In the "other" category, skip the tilapia fish tacos and opt instead for a luscious and moist green corn tamale or two, in which bright yellow corn kernels pop with flavor. And if your Americanized-Mexican palate can't resist (and, really, who cares?), order up appetizers of plate-size cheese crisps layered in hot, gooey cheddar and topped with everything from roasted green chile strips to red chile beef to tomatoes and green onions on thin, crunchy, and brown-around-the-edges flour tortillas.
The biggest head-scratcher at Los Jarritos may not be what to eat but when. Breakfast, as well as lunch, starts around 11 a.m. and usually ends at 4 p.m., unless it's slow. Then Moreno and her mom close up early. And if you'd like dinner or a Saturday meal, then it's strictly "by appointment."

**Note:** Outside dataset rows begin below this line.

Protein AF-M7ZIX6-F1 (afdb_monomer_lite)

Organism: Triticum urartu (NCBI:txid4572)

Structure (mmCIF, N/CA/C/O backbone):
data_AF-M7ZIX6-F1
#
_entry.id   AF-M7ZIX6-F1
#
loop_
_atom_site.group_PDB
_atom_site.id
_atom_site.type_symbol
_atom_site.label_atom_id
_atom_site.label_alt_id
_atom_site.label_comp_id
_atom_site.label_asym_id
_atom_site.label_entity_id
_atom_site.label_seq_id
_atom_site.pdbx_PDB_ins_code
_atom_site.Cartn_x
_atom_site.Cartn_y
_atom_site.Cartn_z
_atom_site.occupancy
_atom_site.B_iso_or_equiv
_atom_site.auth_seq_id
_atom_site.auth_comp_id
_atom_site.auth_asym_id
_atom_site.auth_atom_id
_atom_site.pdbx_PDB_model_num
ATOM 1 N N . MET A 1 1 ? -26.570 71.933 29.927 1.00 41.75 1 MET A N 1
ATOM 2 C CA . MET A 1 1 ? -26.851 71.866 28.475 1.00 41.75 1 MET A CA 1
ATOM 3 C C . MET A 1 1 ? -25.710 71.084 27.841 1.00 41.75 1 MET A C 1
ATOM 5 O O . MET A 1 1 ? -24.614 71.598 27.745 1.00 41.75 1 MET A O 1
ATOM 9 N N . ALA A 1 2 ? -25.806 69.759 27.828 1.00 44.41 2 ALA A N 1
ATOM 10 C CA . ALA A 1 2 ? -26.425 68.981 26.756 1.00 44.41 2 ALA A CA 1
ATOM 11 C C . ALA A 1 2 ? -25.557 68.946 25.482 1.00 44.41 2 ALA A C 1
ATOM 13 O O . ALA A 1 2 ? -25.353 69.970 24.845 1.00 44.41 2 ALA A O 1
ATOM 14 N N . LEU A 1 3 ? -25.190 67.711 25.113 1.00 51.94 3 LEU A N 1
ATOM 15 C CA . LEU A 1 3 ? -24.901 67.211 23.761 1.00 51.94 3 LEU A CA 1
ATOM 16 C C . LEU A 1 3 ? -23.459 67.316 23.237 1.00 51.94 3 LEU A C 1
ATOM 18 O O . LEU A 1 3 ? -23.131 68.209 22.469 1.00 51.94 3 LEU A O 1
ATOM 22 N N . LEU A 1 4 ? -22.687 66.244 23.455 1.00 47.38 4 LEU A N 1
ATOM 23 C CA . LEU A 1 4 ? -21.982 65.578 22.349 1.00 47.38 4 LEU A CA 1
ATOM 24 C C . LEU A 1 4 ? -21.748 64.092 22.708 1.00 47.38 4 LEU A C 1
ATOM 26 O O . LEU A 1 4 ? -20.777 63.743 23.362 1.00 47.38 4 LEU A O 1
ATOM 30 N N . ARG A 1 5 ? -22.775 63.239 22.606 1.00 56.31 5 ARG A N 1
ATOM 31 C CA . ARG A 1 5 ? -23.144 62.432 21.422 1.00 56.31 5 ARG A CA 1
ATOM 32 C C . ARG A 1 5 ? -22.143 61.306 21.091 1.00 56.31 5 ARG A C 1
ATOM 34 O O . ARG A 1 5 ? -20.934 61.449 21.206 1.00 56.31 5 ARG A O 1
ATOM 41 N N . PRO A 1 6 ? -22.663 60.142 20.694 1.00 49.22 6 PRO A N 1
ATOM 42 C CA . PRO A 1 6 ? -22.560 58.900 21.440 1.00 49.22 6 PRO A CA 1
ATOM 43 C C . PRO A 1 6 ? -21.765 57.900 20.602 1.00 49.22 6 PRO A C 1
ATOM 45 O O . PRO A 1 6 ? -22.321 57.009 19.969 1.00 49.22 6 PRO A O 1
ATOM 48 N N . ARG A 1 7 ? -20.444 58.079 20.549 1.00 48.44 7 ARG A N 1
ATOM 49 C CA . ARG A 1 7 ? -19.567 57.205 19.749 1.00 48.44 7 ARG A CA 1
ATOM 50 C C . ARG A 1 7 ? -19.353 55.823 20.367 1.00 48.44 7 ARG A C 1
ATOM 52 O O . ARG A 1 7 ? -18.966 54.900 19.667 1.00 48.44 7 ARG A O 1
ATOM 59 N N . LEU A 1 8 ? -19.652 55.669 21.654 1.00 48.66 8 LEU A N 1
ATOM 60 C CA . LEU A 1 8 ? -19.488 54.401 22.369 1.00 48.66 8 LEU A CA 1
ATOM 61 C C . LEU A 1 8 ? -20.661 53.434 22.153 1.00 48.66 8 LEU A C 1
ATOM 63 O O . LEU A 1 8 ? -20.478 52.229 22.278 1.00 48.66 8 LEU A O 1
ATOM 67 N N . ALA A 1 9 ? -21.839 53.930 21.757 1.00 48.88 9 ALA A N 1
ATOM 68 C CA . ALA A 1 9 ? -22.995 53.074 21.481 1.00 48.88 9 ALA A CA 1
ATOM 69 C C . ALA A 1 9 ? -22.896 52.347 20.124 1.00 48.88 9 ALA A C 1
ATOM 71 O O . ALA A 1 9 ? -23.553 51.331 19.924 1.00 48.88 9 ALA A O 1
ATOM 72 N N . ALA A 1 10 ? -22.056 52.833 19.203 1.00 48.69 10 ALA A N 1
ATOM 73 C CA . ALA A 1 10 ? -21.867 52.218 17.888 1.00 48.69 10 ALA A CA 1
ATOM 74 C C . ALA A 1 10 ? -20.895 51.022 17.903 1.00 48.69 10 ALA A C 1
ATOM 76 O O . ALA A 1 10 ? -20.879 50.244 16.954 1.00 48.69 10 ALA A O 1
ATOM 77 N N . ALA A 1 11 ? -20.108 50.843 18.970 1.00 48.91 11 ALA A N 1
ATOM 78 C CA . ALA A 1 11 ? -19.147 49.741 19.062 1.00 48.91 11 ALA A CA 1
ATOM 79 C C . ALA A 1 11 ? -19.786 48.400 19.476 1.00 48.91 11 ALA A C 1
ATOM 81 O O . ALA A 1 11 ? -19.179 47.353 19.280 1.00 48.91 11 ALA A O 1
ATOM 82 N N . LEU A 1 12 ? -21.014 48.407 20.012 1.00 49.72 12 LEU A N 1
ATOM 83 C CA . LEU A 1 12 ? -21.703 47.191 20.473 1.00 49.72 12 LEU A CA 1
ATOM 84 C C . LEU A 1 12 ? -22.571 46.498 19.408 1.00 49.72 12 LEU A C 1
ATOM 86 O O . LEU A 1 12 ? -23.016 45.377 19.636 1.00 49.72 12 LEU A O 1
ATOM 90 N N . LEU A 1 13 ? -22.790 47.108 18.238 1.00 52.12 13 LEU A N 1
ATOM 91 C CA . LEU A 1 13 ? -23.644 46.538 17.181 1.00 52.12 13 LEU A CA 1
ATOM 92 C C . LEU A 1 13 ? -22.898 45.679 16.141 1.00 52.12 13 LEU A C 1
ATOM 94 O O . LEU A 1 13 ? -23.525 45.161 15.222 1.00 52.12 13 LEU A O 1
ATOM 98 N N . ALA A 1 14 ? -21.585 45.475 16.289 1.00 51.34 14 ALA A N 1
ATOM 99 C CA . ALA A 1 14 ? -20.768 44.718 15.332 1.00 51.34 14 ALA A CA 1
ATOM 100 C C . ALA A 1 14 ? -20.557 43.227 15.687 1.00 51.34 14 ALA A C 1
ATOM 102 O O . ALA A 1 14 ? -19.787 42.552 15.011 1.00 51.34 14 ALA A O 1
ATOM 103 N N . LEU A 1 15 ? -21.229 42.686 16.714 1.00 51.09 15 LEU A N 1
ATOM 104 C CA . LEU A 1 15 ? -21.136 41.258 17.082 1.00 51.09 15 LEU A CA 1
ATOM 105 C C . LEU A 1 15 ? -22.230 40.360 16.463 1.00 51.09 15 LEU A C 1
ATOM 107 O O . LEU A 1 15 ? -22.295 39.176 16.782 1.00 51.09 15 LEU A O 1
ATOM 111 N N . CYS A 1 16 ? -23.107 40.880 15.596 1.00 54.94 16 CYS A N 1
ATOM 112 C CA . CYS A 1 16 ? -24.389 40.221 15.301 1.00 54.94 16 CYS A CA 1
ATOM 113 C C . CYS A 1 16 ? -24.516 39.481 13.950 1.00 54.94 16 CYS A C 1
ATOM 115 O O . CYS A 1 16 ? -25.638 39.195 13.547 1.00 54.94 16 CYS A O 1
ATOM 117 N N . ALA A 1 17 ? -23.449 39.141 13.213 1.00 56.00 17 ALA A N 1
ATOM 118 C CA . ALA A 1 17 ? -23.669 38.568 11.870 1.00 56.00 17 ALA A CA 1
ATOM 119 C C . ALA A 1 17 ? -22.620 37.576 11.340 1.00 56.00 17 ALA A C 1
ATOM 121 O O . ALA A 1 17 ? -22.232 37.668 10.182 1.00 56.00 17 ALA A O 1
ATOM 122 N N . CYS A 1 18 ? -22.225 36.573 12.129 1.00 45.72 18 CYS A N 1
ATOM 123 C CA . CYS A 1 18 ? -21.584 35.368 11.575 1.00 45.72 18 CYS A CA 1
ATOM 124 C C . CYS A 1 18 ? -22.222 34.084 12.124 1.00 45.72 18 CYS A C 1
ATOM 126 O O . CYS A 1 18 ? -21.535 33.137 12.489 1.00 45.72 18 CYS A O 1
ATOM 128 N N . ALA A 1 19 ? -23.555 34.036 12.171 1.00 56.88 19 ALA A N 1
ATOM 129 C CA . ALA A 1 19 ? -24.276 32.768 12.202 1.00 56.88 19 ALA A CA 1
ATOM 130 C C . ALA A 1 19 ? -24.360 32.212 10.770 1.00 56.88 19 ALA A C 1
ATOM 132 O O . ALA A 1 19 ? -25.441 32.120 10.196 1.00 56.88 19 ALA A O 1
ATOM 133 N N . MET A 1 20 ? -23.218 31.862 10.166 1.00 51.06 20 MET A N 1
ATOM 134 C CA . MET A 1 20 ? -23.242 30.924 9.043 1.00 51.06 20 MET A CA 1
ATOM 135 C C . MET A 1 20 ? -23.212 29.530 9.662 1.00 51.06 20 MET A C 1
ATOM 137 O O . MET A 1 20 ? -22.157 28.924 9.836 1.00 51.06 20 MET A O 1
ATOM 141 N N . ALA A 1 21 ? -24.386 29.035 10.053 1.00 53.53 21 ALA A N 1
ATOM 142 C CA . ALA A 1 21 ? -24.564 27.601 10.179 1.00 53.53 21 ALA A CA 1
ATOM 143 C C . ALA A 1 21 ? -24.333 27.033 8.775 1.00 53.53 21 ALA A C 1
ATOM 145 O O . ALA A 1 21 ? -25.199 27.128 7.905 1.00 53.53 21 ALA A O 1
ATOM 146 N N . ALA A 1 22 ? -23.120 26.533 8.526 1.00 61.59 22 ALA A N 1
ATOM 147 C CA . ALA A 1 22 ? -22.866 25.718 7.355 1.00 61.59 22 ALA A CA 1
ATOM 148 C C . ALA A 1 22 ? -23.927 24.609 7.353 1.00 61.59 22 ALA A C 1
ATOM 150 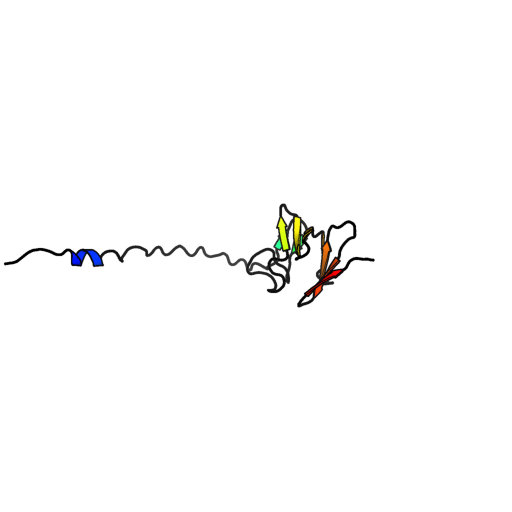O O . ALA A 1 22 ? -24.179 24.030 8.419 1.00 61.59 22 ALA A O 1
ATOM 151 N N . PRO A 1 23 ? -24.572 24.298 6.215 1.00 53.94 23 PRO A N 1
ATOM 152 C CA . PRO A 1 23 ? -25.305 23.054 6.144 1.00 53.94 23 PRO A CA 1
ATOM 153 C C . PRO A 1 23 ? -24.285 21.973 6.487 1.00 53.94 23 PRO A C 1
ATOM 155 O O . PRO A 1 23 ? -23.273 21.827 5.798 1.00 53.94 23 PRO A O 1
ATOM 158 N N . ALA A 1 24 ? -24.511 21.262 7.594 1.00 58.72 24 ALA A N 1
ATOM 159 C CA . ALA A 1 24 ? -23.899 19.967 7.781 1.00 58.72 24 ALA A CA 1
ATOM 160 C C . ALA A 1 24 ? -24.379 19.171 6.573 1.00 58.72 24 ALA A C 1
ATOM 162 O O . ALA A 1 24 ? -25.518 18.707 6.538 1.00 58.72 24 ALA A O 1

Highly recommended, a "by appointment" dining experience at Los Jarritos is like an intimate, all-about-you fest where someone else washes the dishes. Moreno tells me she does one or two a week (a doctor in Scottsdale is a regular) and if time and ingredients allow, mamacita can make just about anything requested. But preparations must be made in advance. The highly organized Moreno requires name, phone number, and guest count, and also asks you to call in your order several hours before your visit (when I was 20 minutes late with mine, my phone rang).
On my nighttime appointment, Moreno unlocked the door and my guests and I (the only visitors that evening) were "shown" to a center table where Los Jarritos' standard paper plate of homemade chips and a bowl of salsa awaited. Not long after Moreno served our drinks and set our silverware from a white towel-lined tray with its contents meticulously arranged like a surgeon's instruments (like I said, she's highly organized), the food we'd requested, including my special-order chilaquiles, began to arrive. True to the food of Los Jarritos, a plate-load of tasty fried tortilla pieces met with a coating of hot melted cheddar cheese with bits of green onion and tomatoes.
They were the best chilaquiles nachos I've ever had — and the only ones.